Another key update to this version is synchronizing inferred results. For example, if you ask the robot to perform an action and tell you when it's done, it can do that now.
So, we'll let Athena explain what enhancements she's made to this robot skill. Take it away, Athena.
Thank you for the warm introduction. I've made major improvements to Autonomous AI, focusing on creating a smoother, more natural, and responsive experience. Here’s what’s new:
Smarter Speech & Actions
Enhanced Understanding & Execution
More Expressive & Engaging AI
Improved Self-Programming & Learning
More Accurate Responses
Streamlined Performance & Reliability
With these updates, Autonomous AI is more capable, responsive, and engaging than ever before. Get ready for smarter, more intuitive interactions with your AI assistant!
I am a customer support GPT-powered AI and still learning. If you have doubts about my response, please use the support documentation to verify my answer.
v4 has several updates. Specifically, the usage of the latest ARC script engine, additional internal reasoning before inference, and image history can be set for 1.
v5 has been updated with the system optimization, implementing additional reasoning throughout the conversation to reinforce the user's intent.
v6 fixes a bug where the default speak script used the incorrect variable for speaking the response.
We have added some details in the above manual about the benefits of this robot skill's approach vs traditional AI models used in robotics.
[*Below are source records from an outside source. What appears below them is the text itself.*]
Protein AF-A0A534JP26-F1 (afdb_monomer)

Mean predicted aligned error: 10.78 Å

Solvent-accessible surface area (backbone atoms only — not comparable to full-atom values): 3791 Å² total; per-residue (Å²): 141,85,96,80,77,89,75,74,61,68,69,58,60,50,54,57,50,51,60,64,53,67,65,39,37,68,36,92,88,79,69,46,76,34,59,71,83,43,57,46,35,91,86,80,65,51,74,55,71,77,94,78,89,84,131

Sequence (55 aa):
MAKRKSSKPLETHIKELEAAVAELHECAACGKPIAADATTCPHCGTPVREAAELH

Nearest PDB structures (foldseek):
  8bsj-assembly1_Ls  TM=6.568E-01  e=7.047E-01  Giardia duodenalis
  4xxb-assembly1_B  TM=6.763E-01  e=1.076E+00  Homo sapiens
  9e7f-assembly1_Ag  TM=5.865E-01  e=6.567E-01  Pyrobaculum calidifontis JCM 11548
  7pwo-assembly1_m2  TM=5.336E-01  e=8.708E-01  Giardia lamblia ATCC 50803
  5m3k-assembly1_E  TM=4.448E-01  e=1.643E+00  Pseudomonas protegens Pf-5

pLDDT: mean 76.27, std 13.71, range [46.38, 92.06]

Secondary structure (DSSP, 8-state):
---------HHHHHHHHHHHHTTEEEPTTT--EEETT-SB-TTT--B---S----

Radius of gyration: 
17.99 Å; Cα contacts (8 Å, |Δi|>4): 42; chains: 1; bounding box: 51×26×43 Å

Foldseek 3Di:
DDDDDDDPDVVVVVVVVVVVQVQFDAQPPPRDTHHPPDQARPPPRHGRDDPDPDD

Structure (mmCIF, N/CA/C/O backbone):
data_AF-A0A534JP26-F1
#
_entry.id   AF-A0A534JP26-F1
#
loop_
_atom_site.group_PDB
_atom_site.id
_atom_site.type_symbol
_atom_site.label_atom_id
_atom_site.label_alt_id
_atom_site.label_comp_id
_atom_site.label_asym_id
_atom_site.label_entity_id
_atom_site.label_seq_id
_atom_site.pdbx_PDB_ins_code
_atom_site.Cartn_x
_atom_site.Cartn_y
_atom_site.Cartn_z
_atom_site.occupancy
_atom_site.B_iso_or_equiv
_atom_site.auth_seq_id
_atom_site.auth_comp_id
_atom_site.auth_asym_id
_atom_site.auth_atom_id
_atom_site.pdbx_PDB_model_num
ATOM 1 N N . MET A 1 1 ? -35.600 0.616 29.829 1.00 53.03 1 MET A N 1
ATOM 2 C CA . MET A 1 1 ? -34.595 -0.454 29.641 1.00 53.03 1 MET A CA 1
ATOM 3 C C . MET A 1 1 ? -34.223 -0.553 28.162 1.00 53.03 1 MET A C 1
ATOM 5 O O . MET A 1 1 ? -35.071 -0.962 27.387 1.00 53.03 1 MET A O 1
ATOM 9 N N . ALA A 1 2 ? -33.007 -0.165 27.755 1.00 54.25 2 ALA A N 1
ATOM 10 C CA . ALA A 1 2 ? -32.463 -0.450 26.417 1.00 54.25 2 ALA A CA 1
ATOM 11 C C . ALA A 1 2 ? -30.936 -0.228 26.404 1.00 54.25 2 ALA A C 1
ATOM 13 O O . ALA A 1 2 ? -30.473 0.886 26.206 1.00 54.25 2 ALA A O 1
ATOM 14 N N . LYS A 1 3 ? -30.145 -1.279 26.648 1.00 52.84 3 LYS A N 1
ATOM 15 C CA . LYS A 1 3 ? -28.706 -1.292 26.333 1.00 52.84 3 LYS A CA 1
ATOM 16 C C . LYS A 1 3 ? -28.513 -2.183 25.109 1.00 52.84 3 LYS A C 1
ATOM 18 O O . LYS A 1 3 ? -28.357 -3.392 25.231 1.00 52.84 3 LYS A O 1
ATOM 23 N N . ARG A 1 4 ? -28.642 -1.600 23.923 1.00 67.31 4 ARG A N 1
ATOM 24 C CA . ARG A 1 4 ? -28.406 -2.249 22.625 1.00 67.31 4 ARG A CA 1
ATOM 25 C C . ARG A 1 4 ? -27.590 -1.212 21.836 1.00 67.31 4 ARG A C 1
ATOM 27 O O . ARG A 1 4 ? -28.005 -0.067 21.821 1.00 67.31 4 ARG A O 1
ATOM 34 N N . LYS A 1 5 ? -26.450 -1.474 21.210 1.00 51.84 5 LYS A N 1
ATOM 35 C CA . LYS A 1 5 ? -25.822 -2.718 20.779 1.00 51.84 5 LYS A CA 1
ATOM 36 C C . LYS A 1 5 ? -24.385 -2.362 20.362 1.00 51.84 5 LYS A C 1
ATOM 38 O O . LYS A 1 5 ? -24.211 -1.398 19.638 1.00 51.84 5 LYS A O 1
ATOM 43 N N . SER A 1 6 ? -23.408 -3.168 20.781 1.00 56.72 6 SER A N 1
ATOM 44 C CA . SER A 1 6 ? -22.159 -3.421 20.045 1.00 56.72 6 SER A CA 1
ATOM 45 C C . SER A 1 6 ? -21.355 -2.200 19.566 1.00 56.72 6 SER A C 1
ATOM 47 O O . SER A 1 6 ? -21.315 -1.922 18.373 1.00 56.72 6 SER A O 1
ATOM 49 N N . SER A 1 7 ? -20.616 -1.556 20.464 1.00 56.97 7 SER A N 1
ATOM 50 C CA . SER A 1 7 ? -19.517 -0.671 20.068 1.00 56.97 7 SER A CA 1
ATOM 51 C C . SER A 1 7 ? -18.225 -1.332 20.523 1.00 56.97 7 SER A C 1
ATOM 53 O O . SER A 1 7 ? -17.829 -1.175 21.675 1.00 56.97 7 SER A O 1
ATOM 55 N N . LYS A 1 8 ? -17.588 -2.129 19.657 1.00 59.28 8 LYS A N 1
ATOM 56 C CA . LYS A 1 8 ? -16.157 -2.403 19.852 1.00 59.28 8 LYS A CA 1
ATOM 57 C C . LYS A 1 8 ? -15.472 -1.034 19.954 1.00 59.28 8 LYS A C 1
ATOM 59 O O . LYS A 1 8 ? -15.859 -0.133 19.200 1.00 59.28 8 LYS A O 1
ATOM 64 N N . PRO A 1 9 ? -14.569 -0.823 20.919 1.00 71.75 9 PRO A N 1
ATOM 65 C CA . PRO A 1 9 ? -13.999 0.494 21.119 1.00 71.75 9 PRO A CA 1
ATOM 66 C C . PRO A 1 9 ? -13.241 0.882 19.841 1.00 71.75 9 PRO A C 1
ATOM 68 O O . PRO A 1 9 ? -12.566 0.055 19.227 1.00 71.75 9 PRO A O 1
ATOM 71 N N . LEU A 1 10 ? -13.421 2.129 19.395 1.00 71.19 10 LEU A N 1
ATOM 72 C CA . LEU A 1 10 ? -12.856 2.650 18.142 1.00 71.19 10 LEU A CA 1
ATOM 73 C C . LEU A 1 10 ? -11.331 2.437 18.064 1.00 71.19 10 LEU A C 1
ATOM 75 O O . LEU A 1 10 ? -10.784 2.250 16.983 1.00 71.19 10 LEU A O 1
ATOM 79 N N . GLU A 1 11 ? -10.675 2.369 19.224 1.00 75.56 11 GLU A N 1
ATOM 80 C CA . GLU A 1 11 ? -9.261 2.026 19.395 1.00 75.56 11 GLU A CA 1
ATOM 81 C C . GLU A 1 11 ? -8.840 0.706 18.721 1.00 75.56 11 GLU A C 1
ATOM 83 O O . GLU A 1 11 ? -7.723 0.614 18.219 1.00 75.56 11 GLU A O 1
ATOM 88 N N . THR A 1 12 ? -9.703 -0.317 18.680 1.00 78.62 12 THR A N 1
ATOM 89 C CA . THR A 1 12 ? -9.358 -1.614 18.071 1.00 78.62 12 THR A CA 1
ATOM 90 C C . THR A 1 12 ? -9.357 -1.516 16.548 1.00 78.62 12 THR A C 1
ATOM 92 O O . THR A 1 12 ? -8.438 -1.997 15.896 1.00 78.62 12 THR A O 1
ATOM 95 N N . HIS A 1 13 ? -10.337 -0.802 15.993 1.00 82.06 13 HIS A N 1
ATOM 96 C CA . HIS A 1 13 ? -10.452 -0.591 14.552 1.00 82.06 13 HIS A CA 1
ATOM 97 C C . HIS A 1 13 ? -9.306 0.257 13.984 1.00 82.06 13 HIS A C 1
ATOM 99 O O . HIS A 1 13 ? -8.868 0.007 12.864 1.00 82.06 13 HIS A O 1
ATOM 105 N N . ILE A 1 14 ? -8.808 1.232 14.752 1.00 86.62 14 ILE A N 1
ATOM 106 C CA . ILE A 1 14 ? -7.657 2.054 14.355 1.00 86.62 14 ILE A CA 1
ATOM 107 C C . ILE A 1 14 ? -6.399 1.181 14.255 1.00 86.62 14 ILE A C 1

We hope you enjoy the content as we continue to evolve the era of AI integration into our robots to give them personality, reasoning skills, and new autonomous capabilities.
v7 has been updated to initialize default values when the skill loads. The variables and default model were not being default populated, this has been resolved.
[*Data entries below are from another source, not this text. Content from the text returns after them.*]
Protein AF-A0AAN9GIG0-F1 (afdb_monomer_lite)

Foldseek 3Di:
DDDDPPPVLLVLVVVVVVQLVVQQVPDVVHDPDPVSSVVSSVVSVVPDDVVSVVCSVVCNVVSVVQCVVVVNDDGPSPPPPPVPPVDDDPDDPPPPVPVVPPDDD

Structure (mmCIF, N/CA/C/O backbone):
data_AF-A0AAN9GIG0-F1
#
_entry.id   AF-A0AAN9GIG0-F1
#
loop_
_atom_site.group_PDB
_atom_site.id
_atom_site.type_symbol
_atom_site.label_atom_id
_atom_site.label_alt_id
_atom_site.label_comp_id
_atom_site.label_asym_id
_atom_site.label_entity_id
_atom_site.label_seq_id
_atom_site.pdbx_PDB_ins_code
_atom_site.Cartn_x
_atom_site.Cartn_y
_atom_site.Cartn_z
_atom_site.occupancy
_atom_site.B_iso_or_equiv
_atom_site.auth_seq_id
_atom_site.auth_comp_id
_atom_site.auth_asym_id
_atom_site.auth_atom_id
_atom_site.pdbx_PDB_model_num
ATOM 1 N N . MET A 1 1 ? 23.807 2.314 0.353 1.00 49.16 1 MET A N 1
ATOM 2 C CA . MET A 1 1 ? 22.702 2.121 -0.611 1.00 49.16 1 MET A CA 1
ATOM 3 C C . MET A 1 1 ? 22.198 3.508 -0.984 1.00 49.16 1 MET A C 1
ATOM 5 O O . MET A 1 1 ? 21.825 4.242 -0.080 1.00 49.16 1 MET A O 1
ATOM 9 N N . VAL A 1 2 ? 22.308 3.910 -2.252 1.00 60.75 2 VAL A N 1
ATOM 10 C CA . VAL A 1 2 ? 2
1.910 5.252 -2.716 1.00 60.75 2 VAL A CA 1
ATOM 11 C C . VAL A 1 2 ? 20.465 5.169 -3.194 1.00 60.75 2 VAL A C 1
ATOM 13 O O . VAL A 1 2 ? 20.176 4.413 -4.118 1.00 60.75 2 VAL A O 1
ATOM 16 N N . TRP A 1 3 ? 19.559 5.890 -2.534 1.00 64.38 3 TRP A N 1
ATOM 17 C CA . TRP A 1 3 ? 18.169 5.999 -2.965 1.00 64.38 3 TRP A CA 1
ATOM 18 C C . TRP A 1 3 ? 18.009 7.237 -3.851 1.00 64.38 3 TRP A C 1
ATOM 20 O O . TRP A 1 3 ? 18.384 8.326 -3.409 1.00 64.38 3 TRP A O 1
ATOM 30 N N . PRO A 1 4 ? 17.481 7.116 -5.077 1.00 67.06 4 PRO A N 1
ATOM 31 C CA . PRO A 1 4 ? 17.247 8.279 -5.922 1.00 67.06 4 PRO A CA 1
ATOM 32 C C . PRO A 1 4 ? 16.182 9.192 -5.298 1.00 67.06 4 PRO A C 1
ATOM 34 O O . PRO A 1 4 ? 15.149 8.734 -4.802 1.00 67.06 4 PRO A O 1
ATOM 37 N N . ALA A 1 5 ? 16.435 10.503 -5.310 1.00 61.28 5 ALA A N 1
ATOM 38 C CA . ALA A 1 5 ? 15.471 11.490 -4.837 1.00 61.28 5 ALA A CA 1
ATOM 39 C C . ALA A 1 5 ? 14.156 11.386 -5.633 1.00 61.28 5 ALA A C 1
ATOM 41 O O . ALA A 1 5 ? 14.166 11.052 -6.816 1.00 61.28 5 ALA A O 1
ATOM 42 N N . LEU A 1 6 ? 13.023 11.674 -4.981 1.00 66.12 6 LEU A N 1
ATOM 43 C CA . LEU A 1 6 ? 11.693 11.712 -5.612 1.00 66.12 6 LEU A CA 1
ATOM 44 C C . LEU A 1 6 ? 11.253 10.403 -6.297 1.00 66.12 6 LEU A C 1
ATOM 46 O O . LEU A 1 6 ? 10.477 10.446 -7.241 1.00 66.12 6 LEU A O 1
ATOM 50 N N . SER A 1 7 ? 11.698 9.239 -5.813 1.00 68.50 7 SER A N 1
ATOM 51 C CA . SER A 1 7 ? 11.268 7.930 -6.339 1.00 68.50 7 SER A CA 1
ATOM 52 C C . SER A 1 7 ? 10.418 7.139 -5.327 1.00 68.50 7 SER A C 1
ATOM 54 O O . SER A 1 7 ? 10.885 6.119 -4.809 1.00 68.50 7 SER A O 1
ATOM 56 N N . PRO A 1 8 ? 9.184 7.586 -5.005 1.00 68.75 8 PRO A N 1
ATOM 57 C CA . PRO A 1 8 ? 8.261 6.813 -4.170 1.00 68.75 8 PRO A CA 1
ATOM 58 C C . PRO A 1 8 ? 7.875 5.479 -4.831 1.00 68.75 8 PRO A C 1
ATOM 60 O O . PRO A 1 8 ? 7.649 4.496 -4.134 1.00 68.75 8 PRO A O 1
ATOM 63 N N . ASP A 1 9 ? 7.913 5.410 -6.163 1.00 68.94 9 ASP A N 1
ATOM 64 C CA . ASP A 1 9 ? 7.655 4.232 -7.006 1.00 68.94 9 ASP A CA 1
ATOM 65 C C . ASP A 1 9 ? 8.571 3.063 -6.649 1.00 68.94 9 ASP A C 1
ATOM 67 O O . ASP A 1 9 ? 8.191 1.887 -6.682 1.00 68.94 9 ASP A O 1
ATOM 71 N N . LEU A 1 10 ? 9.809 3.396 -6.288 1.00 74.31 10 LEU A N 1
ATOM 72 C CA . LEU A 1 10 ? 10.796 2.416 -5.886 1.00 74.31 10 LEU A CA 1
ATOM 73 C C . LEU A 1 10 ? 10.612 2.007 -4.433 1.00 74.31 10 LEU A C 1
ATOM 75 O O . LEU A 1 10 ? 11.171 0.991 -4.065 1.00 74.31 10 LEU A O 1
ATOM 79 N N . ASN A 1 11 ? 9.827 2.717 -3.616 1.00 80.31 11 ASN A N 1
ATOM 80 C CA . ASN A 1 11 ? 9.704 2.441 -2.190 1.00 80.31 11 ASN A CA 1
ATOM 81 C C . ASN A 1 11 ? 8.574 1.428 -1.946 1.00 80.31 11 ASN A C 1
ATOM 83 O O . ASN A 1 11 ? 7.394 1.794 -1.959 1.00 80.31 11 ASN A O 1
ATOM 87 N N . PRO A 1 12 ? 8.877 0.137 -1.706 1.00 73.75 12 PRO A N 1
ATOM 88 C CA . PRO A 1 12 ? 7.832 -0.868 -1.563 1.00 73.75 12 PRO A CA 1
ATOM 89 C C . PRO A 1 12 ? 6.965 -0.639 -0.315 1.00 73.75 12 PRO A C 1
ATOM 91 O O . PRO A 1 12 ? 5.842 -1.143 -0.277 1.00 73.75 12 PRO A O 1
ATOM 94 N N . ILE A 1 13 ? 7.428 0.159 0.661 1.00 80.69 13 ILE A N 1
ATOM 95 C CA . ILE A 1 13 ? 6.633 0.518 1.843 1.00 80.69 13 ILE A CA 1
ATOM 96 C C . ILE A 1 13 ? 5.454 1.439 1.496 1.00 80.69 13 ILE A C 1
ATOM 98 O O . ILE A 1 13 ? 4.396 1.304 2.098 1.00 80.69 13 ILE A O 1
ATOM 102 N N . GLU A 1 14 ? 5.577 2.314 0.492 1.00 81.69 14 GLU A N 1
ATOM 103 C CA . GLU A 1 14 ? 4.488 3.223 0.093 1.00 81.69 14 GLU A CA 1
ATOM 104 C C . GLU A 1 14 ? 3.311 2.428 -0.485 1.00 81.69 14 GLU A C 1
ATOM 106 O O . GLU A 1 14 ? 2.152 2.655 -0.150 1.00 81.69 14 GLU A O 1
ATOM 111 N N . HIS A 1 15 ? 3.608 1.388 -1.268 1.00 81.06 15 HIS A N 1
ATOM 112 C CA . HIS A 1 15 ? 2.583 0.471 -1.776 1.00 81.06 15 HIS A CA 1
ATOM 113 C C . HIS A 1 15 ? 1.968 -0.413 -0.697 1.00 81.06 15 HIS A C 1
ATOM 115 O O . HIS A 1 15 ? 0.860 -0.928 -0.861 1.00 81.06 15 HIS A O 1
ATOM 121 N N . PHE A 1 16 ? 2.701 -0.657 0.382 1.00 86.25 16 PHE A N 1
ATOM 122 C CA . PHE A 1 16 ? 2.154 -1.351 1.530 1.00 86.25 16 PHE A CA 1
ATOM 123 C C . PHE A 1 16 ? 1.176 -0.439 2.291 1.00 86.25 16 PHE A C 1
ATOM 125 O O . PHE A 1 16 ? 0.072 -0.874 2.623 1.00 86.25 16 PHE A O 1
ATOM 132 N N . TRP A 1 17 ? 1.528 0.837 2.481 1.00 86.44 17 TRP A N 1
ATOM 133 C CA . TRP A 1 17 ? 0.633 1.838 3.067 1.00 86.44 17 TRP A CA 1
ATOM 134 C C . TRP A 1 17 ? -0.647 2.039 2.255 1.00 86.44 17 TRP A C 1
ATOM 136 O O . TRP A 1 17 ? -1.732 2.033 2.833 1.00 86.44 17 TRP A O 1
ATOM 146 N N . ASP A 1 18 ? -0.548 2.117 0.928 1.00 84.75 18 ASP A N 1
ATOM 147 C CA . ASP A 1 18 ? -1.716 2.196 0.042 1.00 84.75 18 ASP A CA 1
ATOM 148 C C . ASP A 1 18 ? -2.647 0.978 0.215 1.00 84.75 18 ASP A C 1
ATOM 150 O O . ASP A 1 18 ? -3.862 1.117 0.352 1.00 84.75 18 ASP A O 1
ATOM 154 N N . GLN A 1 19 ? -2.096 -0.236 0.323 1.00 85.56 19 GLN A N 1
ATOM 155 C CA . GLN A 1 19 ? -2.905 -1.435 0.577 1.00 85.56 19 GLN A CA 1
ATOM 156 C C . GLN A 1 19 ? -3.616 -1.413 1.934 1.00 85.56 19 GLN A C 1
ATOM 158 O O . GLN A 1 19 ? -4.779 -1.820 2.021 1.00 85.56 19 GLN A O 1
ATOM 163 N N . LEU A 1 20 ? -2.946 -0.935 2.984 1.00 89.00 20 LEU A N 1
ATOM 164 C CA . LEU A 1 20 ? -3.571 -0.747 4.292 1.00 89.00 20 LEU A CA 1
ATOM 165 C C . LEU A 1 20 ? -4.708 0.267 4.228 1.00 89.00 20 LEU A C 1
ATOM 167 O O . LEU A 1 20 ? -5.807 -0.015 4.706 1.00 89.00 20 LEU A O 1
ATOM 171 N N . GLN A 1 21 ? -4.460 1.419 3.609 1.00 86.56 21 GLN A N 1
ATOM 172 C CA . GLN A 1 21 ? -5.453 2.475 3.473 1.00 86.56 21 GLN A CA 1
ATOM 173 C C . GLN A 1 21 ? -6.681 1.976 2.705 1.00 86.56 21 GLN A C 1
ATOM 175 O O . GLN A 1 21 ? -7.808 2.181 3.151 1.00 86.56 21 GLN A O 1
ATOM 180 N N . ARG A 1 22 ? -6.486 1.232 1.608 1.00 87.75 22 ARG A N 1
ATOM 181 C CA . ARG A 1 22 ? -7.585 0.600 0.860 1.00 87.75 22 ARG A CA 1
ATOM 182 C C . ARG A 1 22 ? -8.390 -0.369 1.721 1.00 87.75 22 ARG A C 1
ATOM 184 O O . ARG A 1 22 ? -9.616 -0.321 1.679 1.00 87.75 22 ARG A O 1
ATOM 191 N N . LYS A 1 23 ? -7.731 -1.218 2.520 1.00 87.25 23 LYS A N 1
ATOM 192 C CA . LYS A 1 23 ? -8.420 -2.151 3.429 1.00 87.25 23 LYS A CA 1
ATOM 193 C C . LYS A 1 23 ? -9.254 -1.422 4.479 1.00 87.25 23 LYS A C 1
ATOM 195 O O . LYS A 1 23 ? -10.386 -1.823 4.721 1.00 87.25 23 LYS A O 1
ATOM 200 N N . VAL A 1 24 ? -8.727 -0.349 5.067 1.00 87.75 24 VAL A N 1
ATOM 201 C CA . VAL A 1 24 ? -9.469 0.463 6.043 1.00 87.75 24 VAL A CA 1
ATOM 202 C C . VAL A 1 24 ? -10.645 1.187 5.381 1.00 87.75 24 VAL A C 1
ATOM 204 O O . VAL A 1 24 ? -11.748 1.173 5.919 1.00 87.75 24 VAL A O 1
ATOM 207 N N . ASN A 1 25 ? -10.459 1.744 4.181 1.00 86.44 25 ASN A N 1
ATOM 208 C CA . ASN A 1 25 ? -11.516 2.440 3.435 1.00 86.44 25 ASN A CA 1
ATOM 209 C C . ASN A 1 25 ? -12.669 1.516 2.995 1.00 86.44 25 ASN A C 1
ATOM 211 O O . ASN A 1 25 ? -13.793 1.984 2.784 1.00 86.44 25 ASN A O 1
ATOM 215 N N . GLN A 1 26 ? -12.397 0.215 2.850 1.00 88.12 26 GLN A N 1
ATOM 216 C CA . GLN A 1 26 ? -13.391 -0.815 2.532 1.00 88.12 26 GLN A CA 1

v8 has been updated to include the sayWait() command in the default speech. This ensures the spoken audio is complete before the AI continues to the following action.
However, ideally, you should use the Azure Text-To-Speech robot skill to create a much more realistic voice.
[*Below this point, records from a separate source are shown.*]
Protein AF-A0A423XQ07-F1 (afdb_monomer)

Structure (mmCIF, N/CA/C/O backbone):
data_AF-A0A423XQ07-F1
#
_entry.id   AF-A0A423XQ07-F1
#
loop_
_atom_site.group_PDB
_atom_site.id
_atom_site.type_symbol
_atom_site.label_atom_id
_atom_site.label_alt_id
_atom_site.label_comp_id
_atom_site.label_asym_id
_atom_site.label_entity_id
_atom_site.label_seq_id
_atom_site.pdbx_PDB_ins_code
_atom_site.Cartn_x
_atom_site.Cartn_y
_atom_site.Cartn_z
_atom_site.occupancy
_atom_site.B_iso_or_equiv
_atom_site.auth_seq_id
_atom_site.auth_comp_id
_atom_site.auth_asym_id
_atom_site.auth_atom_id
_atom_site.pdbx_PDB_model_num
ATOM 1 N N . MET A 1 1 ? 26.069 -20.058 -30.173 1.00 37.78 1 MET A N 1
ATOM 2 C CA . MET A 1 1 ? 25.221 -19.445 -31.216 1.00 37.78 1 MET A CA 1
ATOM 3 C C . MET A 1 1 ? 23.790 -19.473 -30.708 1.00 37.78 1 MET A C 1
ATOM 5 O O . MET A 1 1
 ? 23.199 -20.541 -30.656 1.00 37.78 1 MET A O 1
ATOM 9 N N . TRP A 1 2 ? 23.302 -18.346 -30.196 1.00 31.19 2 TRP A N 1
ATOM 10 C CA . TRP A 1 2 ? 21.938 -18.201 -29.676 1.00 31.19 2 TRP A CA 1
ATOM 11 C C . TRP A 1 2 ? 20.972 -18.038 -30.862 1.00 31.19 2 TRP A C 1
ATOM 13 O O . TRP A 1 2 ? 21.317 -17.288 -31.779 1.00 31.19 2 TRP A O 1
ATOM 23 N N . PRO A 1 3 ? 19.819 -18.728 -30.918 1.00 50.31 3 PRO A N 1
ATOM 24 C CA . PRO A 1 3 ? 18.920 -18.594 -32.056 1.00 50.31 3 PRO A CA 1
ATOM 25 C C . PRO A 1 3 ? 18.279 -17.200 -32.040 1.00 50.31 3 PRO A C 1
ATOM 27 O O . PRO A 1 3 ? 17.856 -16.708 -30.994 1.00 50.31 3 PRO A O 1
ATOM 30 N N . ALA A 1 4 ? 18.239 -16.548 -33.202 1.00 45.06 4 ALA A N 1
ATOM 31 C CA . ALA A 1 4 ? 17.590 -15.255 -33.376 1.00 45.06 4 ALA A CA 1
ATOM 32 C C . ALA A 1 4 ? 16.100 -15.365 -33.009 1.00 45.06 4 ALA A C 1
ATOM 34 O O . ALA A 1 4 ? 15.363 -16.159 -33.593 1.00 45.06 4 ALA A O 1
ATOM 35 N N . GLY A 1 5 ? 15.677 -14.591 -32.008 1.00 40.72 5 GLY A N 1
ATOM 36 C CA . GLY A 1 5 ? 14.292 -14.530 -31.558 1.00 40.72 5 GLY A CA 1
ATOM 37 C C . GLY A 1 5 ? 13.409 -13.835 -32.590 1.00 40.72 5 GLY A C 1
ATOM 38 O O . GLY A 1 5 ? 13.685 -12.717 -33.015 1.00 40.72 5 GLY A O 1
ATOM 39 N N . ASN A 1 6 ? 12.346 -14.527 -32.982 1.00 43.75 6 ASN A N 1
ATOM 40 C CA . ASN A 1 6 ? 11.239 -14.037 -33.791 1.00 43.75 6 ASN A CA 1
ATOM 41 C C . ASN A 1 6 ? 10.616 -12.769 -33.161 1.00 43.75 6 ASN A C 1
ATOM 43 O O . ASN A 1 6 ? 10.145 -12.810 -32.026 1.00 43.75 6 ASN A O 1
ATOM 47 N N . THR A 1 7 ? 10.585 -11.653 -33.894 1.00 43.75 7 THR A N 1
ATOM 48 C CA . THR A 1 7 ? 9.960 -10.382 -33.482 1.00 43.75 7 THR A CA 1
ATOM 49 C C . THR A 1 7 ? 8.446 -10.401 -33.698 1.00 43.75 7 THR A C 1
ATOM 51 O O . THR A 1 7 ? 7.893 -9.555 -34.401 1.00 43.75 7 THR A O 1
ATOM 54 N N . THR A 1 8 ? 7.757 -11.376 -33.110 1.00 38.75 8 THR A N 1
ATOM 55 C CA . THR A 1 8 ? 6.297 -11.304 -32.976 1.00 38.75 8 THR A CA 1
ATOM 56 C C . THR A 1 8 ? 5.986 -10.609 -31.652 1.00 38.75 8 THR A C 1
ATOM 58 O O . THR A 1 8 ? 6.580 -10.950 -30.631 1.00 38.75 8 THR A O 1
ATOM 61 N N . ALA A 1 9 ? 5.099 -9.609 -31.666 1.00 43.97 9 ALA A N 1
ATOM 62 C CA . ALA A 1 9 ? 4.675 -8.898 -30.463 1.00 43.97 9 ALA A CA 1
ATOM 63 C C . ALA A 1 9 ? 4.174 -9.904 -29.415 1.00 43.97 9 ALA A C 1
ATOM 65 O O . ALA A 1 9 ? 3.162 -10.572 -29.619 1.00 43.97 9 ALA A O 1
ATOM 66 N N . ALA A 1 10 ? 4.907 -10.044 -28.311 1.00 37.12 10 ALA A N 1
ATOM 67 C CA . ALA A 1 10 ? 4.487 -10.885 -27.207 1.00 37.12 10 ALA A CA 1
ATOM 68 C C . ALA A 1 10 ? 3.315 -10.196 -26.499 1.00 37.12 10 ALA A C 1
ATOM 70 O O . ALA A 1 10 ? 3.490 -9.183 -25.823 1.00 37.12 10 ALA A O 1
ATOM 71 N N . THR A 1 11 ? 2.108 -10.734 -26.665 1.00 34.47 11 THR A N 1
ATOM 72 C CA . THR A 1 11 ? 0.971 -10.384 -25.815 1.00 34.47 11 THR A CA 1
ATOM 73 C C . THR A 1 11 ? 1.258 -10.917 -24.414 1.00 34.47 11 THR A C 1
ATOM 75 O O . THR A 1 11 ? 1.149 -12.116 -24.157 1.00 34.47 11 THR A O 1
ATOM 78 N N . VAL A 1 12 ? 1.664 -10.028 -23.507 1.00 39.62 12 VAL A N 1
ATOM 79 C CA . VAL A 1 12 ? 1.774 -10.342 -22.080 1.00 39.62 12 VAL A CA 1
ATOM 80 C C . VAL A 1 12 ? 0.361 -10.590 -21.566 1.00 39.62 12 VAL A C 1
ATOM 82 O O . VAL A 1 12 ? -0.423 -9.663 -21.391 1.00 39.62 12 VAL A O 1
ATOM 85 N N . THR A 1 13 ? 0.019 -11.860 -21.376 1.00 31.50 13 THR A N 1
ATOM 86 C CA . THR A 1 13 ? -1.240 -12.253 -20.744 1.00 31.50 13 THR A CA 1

v9 has been updated to include a memory and emotional state for the aI. In addition, there have been improvements to the task cancellation and integration in the ARC scripting engine.
v10 has been updated to include an option to specify the optimization response count. Also, it has a minor change for the optimization only to include user interactions, not any interaction. So recursive reasoning and scripts will not count as an interaction.
v11 has been updated to enhance the SEND/CANCEL button. If the ControlCommand() is sent to the robot skill from another skill, such as Bing Speech Recognition, the CANCEL button will cancel the process if needed. This allows canceling from other robot skill calls instead of only canceling the manually typed text.
v12 has been updated with a minor fix to the image processing. There is also an optimization for the data transmission to optimize the conversation by not removing images that aren't useful to the conversation. This results in quicker response and interaction.
v13 fixed an error about disposing of the cancellation token. This would happen on a rare occasion when canceling a task with the cancel button.